Jan 27, 2010

I have Issuses...

For the past couple of weeks I have been talking about racism every Monday, Wednesday, and Friday in all of my classes.  It is becoming a bit overwhelming.  It has opened up many doors that I try so hard to keep closed.  I have been and am being challenged to deal with my issues about being black.   The things that I am about to say might be hurtful but it is my heart.

I hate being black.  I hate that I am still seen as less than because I am a black woman.  I want so much to be white with a dick.

I grew up in a house full of "light-skinned niggas".  My dad is a "purple nigga".  He wasn't around , or if he was around it was only when it was convenient for him; probably when he was taking a break from the crack that he was doing.  My mom was/is GREAT.  but during the summer months she would say "damn u black just like ya daddy" I hated my daddy.

So some situations that I have encountered "black ass niggas" :
  Lost my virginity to a "black ass nigga"
  One "black ass nigga" tried to rape me
  Got pregnant by a "almost very black ass nigga"
  Most of the guys I fucked where "black ass niggas"

I know that I have made some people's mistakes speak for a whole group of people.  But this is not the only reason I hate being black.

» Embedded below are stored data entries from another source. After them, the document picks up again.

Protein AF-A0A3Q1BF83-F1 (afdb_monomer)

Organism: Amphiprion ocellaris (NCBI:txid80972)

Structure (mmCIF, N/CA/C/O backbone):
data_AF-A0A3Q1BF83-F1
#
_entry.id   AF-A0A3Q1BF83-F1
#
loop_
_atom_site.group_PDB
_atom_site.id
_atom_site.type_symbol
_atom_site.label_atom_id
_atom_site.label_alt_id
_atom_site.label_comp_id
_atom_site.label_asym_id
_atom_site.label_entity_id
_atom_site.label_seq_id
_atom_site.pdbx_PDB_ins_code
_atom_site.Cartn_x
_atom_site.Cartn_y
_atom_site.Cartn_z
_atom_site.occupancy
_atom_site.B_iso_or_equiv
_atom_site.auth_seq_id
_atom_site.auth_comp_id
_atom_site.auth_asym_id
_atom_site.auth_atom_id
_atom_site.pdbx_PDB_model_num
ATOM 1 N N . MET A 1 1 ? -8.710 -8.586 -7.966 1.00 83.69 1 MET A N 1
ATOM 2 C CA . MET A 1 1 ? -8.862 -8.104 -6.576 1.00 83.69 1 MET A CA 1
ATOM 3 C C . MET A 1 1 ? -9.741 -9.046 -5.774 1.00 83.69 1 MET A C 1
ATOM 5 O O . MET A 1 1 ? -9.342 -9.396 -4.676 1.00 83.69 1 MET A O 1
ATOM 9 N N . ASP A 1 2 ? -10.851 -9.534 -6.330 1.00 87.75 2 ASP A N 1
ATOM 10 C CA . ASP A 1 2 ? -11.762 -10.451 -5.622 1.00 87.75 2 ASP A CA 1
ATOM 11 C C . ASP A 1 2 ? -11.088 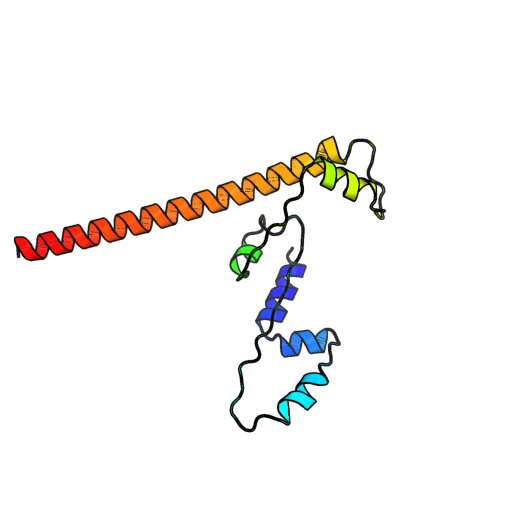-11.742 -5.155 1.00 87.75 2 ASP A C 1
ATOM 13 O O . ASP A 1 2 ? -11.189 -12.083 -3.985 1.00 87.75 2 ASP A O 1
ATOM 17 N N . THR A 1 3 ? -10.296 -12.393 -6.013 1.00 91.56 3 THR A N 1
ATOM 18 C CA . THR A 1 3 ? -9.524 -13.589 -5.631 1.00 91.56 3 THR A CA 1
ATOM 19 C C . THR A 1 3 ? -8.598 -13.323 -4.443 1.00 91.56 3 THR A C 1
ATOM 21 O O . THR A 1 3 ? -8.547 -14.120 -3.517 1.00 91.56 3 THR A O 1
ATOM 24 N N . MET A 1 4 ? -7.912 -12.174 -4.438 1.00 91.31 4 MET A N 1
ATOM 25 C CA . MET A 1 4 ? -7.040 -11.774 -3.331 1.00 91.31 4 MET A CA 1
ATOM 26 C C . MET A 1 4 ? -7.845 -11.544 -2.049 1.00 91.31 4 MET A C 1
ATOM 28 O O . MET A 1 4 ? -7.424 -11.986 -0.988 1.00 91.31 4 MET A O 1
ATOM 32 N N . MET A 1 5 ? -9.017 -10.909 -2.139 1.00 94.69 5 MET A N 1
ATOM 33 C CA . MET A 1 5 ? -9.898 -10.745 -0.980 1.00 94.69 5 MET A CA 1
ATOM 34 C C . MET A 1 5 ? -10.396 -12.083 -0.446 1.00 94.69 5 MET A C 1
ATOM 36 O O . MET A 1 5 ? -10.393 -12.270 0.762 1.00 94.69 5 MET A O 1
ATOM 40 N N . SER A 1 6 ? -10.777 -13.029 -1.308 1.00 93.69 6 SER A N 1
ATOM 41 C CA . SER A 1 6 ? -11.164 -14.376 -0.876 1.00 93.69 6 SER A CA 1
ATOM 42 C C . SER A 1 6 ? -10.035 -15.073 -0.118 1.00 93.69 6 SER A C 1
ATOM 44 O O . SER A 1 6 ? -10.289 -15.674 0.921 1.00 93.69 6 SER A O 1
ATOM 46 N N . THR A 1 7 ? -8.789 -14.942 -0.582 1.00 94.12 7 THR A N 1
ATOM 47 C CA . THR A 1 7 ? -7.607 -15.454 0.125 1.00 94.12 7 THR A CA 1
ATOM 48 C C . THR A 1 7 ? -7.416 -14.771 1.482 1.00 94.12 7 THR A C 1
ATOM 50 O O . THR A 1 7 ? -7.191 -15.454 2.476 1.00 94.12 7 THR A O 1
ATOM 53 N N . ILE A 1 8 ? -7.551 -13.442 1.545 1.00 94.94 8 ILE A N 1
ATOM 54 C CA . ILE A 1 8 ? -7.427 -12.676 2.796 1.00 94.94 8 ILE A CA 1
ATOM 55 C C . ILE A 1 8 ? -8.522 -13.075 3.788 1.00 94.94 8 ILE A C 1
ATOM 57 O O . ILE A 1 8 ? -8.226 -13.299 4.955 1.00 94.94 8 ILE A O 1
ATOM 61 N N . TYR A 1 9 ? -9.771 -13.209 3.343 1.00 95.38 9 TYR A N 1
ATOM 62 C CA . TYR A 1 9 ? -10.871 -13.626 4.212 1.00 95.38 9 TYR A CA 1
ATOM 63 C C . TYR A 1 9 ? -10.713 -15.066 4.698 1.00 95.38 9 TYR A C 1
ATOM 65 O O . TYR A 1 9 ? -10.962 -15.327 5.869 1.00 95.38 9 TYR A O 1
ATOM 73 N N . ALA A 1 10 ? -10.240 -15.979 3.846 1.00 94.25 10 ALA A N 1
ATOM 74 C CA . ALA A 1 10 ? -9.924 -17.343 4.265 1.00 94.25 10 ALA A CA 1
ATOM 75 C C . ALA A 1 10 ? -8.811 -17.374 5.329 1.00 94.25 10 ALA A C 1
ATOM 77 O O . ALA A 1 10 ? -8.876 -18.175 6.259 1.00 94.25 10 ALA A O 1
ATOM 78 N N . TRP A 1 11 ? -7.812 -16.491 5.213 1.00 95.00 11 TRP A N 1
ATOM 79 C CA . TRP A 1 11 ? -6.771 -16.331 6.229 1.00 95.00 11 TRP A CA 1
ATOM 80 C C . TRP A 1 11 ? -7.321 -15.726 7.530 1.00 95.00 11 TRP A C 1
ATOM 82 O O . TRP A 1 11 ? -7.031 -16.242 8.604 1.00 95.00 11 TRP A O 1
ATOM 92 N N . LEU A 1 12 ? -8.161 -14.687 7.439 1.00 92.81 12 LEU A N 1
ATOM 93 C CA . LEU A 1 12 ? -8.804 -14.046 8.596 1.00 92.81 12 LEU A CA 1
ATOM 94 C C . LEU A 1 12 ? -9.733 -14.997 9.363 1.00 92.81 12 LEU A C 1
ATOM 96 O O . LEU A 1 12 ? -9.859 -14.868 10.575 1.00 92.81 12 LEU A O 1
ATOM 100 N N . GLU A 1 13 ? -10.398 -15.928 8.673 1.00 93.12 13 GLU A N 1
ATOM 101 C CA . GLU A 1 13 ? -11.289 -16.909 9.301 1.00 93.12 13 GLU A CA 1
ATOM 102 C C . GLU A 1 13 ? -10.511 -17.911 10.162 1.00 93.12 13 GLU A C 1
ATOM 104 O O . GLU A 1 13 ? -10.922 -18.219 11.281 1.00 93.12 13 GLU A O 1
ATOM 109 N N . ASN A 1 14 ? -9.401 -18.446 9.642 1.00 91.44 14 ASN A N 1
ATOM 110 C CA . ASN A 1 14 ? -8.562 -19.382 10.382 1.00 91.44 14 ASN A CA 1
ATOM 111 C C . ASN A 1 14 ? -7.132 -19.439 9.799 1.00 91.44 14 ASN A C 1
ATOM 113 O O . ASN A 1 14 ? -6.903 -20.177 8.830 1.00 91.44 14 ASN A O 1
ATOM 117 N N . PRO A 1 15 ? -6.155 -18.729 10.396 1.00 90.62 15 PRO A N 1
ATOM 118 C CA . PRO A 1 15 ? -4.793 -18.658 9.867 1.00 90.62 15 PRO A CA 1
ATOM 119 C C . PRO A 1 15 ? -4.089 -20.022 9.896 1.00 90.62 15 PRO A C 1
ATOM 121 O O . PRO A 1 15 ? -3.481 -20.416 8.904 1.00 90.62 15 PRO A O 1
ATOM 124 N N . VAL A 1 16 ? -4.277 -20.814 10.957 1.00 88.19 16 VAL A N 1
ATOM 125 C CA . VAL A 1 16 ? -3.676 -22.155 11.098 1.00 88.19 16 VAL A CA 1
ATOM 126 C C . VAL A 1 16 ? -4.174 -23.119 10.013 1.00 88.19 16 VAL A C 1
ATOM 128 O O . VAL A 1 16 ? -3.411 -23.888 9.424 1.00 88.19 16 VAL A O 1
ATOM 131 N N . LYS A 1 17 ? -5.480 -23.108 9.718 1.00 89.50 17 LYS A N 1
ATOM 132 C CA . LYS A 1 17 ? -6.063 -23.917 8.635 1.00 89.50 17 LYS A CA 1
ATOM 133 C C . LYS A 1 17 ? -5.581 -23.426 7.274 1.00 89.50 17 LYS A C 1
ATOM 135 O O . LYS A 1 17 ? -5.310 -24.247 6.394 1.00 89.50 17 LYS A O 1
ATOM 140 N N . PHE A 1 18 ? -5.479 -22.109 7.103 1.00 90.81 18 PHE A N 1
ATOM 141 C CA . PHE A 1 18 ? -4.978 -21.500 5.882 1.00 90.81 18 PHE A CA 1
ATOM 142 C C . PHE A 1 18 ? -3.537 -21.945 5.602 1.00 90.81 18 PHE A C 1
ATOM 144 O O . PHE A 1 18 ? -3.276 -22.467 4.520 1.00 90.81 18 PHE A O 1
ATOM 151 N N . GLU A 1 19 ? -2.635 -21.847 6.575 1.00 87.06 19 GLU A N 1
ATOM 152 C CA . GLU A 1 19 ? -1.236 -22.288 6.471 1.00 87.06 19 GLU A CA 1
ATOM 153 C C . GLU A 1 19 ? -1.130 -23.763 6.062 1.00 87.06 19 GLU A C 1
ATOM 155 O O . GLU A 1 19 ? -0.483 -24.089 5.061 1.00 87.06 19 GLU A O 1
ATOM 160 N N . LYS A 1 20 ? -1.874 -24.644 6.747 1.00 87.50 20 LYS A N 1
ATOM 161 C CA . LYS A 1 20 ? -1.935 -26.078 6.420 1.00 87.50 20 LYS A CA 1
ATOM 162 C C . LYS A 1 20 ? -2.405 -26.330 4.987 1.00 87.50 20 LYS A C 1
ATOM 164 O O . LYS A 1 20 ? -1.842 -27.175 4.295 1.00 87.50 20 LYS A O 1
ATOM 169 N N . SER A 1 21 ? -3.413 -25.591 4.513 1.00 88.44 21 SER A N 1
ATOM 170 C CA . SER A 1 21 ? -3.914 -25.728 3.135 1.00 88.44 21 SER A CA 1
ATOM 171 C C . SER A 1 21 ? -2.914 -25.271 2.065 1.00 88.44 21 SER A C 1
ATOM 173 O O . SER A 1 21 ? -2.987 -25.735 0.930 1.00 88.44 21 SER A O 1
ATOM 175 N N . HIS A 1 22 ? -1.951 -24.422 2.436 1.00 85.56 22 HIS A N 1
ATOM 176 C CA . HIS A 1 22 ? -0.862 -23.966 1.569 1.00 85.56 22 HIS A CA 1
ATOM 177 C C . HIS A 1 22 ? 0.424 -24.794 1.748 1.00 85.56 22 HIS A C 1
ATOM 179 O O . HIS A 1 22 ? 1.466 -24.435 1.204 1.00 85.56 22 HIS A O 1
ATOM 185 N N . GLY A 1 23 ? 0.357 -25.917 2.478 1.00 81.44 23 GLY A N 1
ATOM 186 C CA . GLY A 1 23 ? 1.483 -26.834 2.674 1.00 81.44 23 GLY A CA 1
ATOM 187 C C . GLY A 1 23 ? 2.558 -26.313 3.629 1.00 81.44 23 GLY A C 1
ATOM 188 O O . GLY A 1 23 ? 3.669 -26.844 3.639 1.00 81.44 23 GLY A O 1
ATOM 189 N N . VAL A 1 24 ? 2.247 -25.286 4.424 1.00 78.50 24 VAL A N 1
ATOM 190 C CA . VAL A 1 24 ? 3.141 -24.777 5.465 1.00 78.50 24 VAL A CA 1
ATOM 191 C C . VAL A 1 24 ? 2.978 -25.666 6.698 1.00 78.50 24 VAL A C 1
ATOM 193 O O . VAL A 1 24 ? 1.970 -25.606 7.398 1.00 78.50 24 VAL A O 1
ATOM 196 N N . ASN A 1 25 ? 3.960 -26.537 6.933 1.00 66.31 25 ASN A N 1
ATOM 197 C CA . ASN A 1 25 ? 4.034 -27.366 8.133 1.00 66.31 25 ASN A CA 1
ATOM 198 C C . ASN A 1 25 ? 4.987 -26.694 9.128 1.00 66.31 25 ASN A C 1
ATOM 200 O O . ASN A 1 25 ? 6.201 -26.881 9.028 1.00 66.31 25 ASN A O 1
ATOM 204 N N . ASN A 1 26 ? 4.462 -25.931 10.087 1.00 59.81 26 ASN A N 1
ATOM 205 C CA . ASN A 1 26 ? 5.272 -25.434 11.198 1.00 59.81 26 ASN A CA 1
ATOM 206 C C . ASN A 1 26 ? 5.615 -26.597 12.140 1.00 59.81 26 ASN A C 1
ATOM 20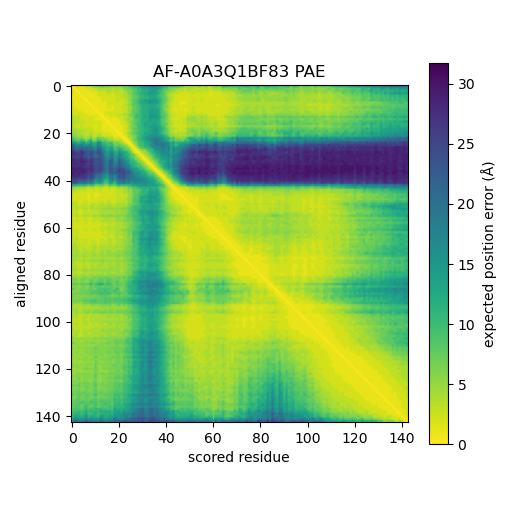8 O O . ASN A 1 26 ? 4.892 -26.926 13.075 1.00 59.81 26 ASN A O 1
ATOM 212 N N . THR A 1 27 ? 6.745 -27.255 11.893 1.00 55.91 27 THR A N 1
ATOM 213 C CA . THR A 1 27 ? 7.327 -28.217 12.843 1.00 55.91 27 THR A CA 1
ATOM 214 C C . THR A 1 27 ? 7.921 -27.521 14.073 1.00 55.91 27 THR A C 1
ATOM 216 O O . THR A 1 27 ? 8.154 -28.171 15.088 1.00 55.91 27 THR A O 1
ATOM 219 N N . LEU A 1 28 ? 8.147 -26.203 13.995 1.00 54.62 28 LEU A N 1
ATOM 220 C CA . LEU A 1 28 ? 8.683 -25.366 15.074 1.00 54.62 28 LEU A CA 1
ATOM 221 C C . LEU A 1 28 ? 7.691 -25.169 16.229 1.00 54.62 28 LEU A C 1
ATOM 223 O O . LEU A 1 28 ? 8.116 -25.130 17.383 1.00 54.62 28 LEU A O 1
ATOM 227 N N . ASP A 1 29 ? 6.387 -25.161 15.946 1.00 52.66 29 ASP A N 1
ATOM 228 C CA . ASP A 1 29 ? 5.353 -25.009 16.977 1.00 52.66 29 ASP A CA 1
ATOM 229 C C . ASP A 1 29 ? 5.362 -26.217 17.925 1.00 52.66 29 ASP A C 1
ATOM 231 O O . ASP A 1 29 ? 5.113 -26.086 19.116 1.00 52.66 29 ASP A O 1
ATOM 235 N N . THR A 1 30 ? 5.761 -27.401 17.441 1.00 50.28 30 THR A N 1
ATOM 236 C CA . THR A 1 30 ? 5.847 -28.609 18.281 1.00 50.28 30 THR A CA 1
ATOM 237 C C . THR A 1 30 ? 7.034 -28.567 19.258 1.00 50.28 30 THR A C 1
ATOM 239 O O . THR A 1 30 ? 6.942 -29.117 20.353 1.00 50.28 30 THR A O 1
ATOM 242 N N . GLU A 1 31 ? 8.140 -27.897 18.907 1.00 48.88 31 GLU A N 1
ATOM 243 C CA . GLU A 1 31 ? 9.315 -27.757 19.786 1.00 48.88 31 GLU A CA 1
ATOM 244 C C . GLU A 1 31 ? 9.199 -26.587 20.776 1.00 48.88 31 GLU A C 1
ATOM 246 O O . GLU A 1 31 ? 9.746 -26.670 21.879 1.00 48.88 31 GLU A O 1
ATOM 251 N N . ILE A 1 32 ? 8.471 -25.520 20.425 1.00 52.81 32 ILE A N 1
ATOM 252 C CA . ILE A 1 32 ? 8.213 -24.384 21.327 1.00 52.81 32 ILE A CA 1
ATOM 253 C C . ILE A 1 32 ? 7.131 -24.748 22.361 1.00 52.81 32 ILE A C 1
ATOM 255 O O . ILE A 1 32 ? 7.304 -24.459 23.546 1.00 52.81 32 ILE A O 1
ATOM 259 N N . VAL A 1 33 ? 6.079 -25.475 21.956 1.00 47.44 33 VAL A N 1
ATOM 260 C CA . VAL A 1 33 ? 4.968 -25.904 22.834 1.00 47.44 33 VAL A CA 1
ATOM 261 C C . VAL A 1 33 ? 5.412 -26.857 23.952 1.00 47.44 33 VAL A C 1
ATOM 263 O O . VAL A 1 33 ? 4.795 -26.894 25.013 1.00 47.44 33 VAL A O 1
ATOM 266 N N . LEU A 1 34 ? 6.526 -27.580 23.795 1.00 47.28 34 LEU A N 1
ATOM 267 C CA . LEU A 1 34 ? 7.057 -28.449 24.855 1.00 47.28 34 LEU A CA 1
ATOM 268 C C . LEU A 1 34 ? 7.709 -27.690 26.032 1.00 47.28 34 LEU A C 1
ATOM 270 O O . LEU A 1 34 ? 8.143 -28.339 26.984 1.00 47.28 34 LEU A O 1
ATOM 274 N N . LYS A 1 35 ? 7.815 -26.349 25.995 1.00 48.88 35 LYS A N 1
ATOM 275 C CA . LYS A 1 35 ? 8.548 -25.568 27.015 1.00 48.88 35 LYS A CA 1
ATOM 276 C C . LYS A 1 35 ? 7.732 -24.609 27.888 1.00 48.88 35 LYS A C 1
ATOM 278 O O . LYS A 1 35 ? 8.330 -24.036 28.799 1.00 48.88 35 LYS A O 1
ATOM 283 N N . SER A 1 36 ? 6.422 -24.451 27.713 1.00 44.72 36 SER A N 1
ATOM 284 C CA . SER A 1 36 ? 5.622 -23.588 28.600 1.00 44.72 36 SER A CA 1
ATOM 285 C C . SER A 1 36 ? 4.327 -24.259 29.066 1.00 44.72 36 SER A C 1
ATOM 287 O O . SER A 1 36 ? 3.312 -24.272 28.383 1.00 44.72 36 SER A O 1
ATOM 289 N N . ASP A 1 37 ? 4.344 -24.754 30.306 1.00 48.72 37 ASP A N 1
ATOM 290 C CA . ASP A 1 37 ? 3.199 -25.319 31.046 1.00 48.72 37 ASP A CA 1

This country, this world still does not like black people.  Now of course some of us have fed into every stereotype  out there, but regardless we will never be equal.  The pain that my ancestors went through can not just be forgotten.  I tried so much to think that those things that happened in the past need to stay in the past, but although the direct/blatant racism does not exist much, the subtleness continues.  Therefore it still is BAD.   The history of my people has made me hate myself.  It has made me not want to be associated with it so I can pretend it doesn't exist anymore.  It would be so easy to be white with a dick.  I could walk around thinking all is well with this beautiful country I live in. FUCK this country! Its systems exist only to protect the upper class dicks.

So how can I resolve this? How can I learn these things, Love myself, Love people (ALL PEOPLE) and still fight this fight? because I don't know...

I want to Love being a woman, I want to Love being black.  I want to love people well, even people who hate me.

~ Help

2 comments:

zgardner said...
This comment has been removed by the author.
zgardner said...

Layben, first, I don't think that you should apologize for the way that YOU feel-- you are entitled to your emotions and insecurities (if you want to call it that). To be "white w/ a dick" would put you amongst some of the most powerful people in the world as it has been a prerequisite for success for so long. And it is no doubt challenging to be a part of the most marginalized groups of people, but there is also so much beauty in it as well. There are so many wonderful attributes to our sexuality and our ethnicity-- but no one can tell you how to love yourself or others, Layben-- you have to discover that for yourself, my friend-- and it is a journey. My advice is to first learn to be patient with yourself and others, then learn to be completely present with the people you encounter along the way, and always, ALWAYS explore (and enjoy the exploration). Additionally, continue to challenge yourself and others, but make sure you are always true to yourself-- and that may be difficult if you are still struggling with who that "self" is and how to love thy self-- and so sometimes you may have to learn to be quiet and observant and instead, open your heart and mind to what you're learning and make time to reflect on those ideas. And when you walk away from these moments of meditation and reflection, definitely continue to share your thoughts and allow feedback, and there, the cycle of knowledge and learning will continue. In the meantime (and after it all), I love your crazy, dramatic self!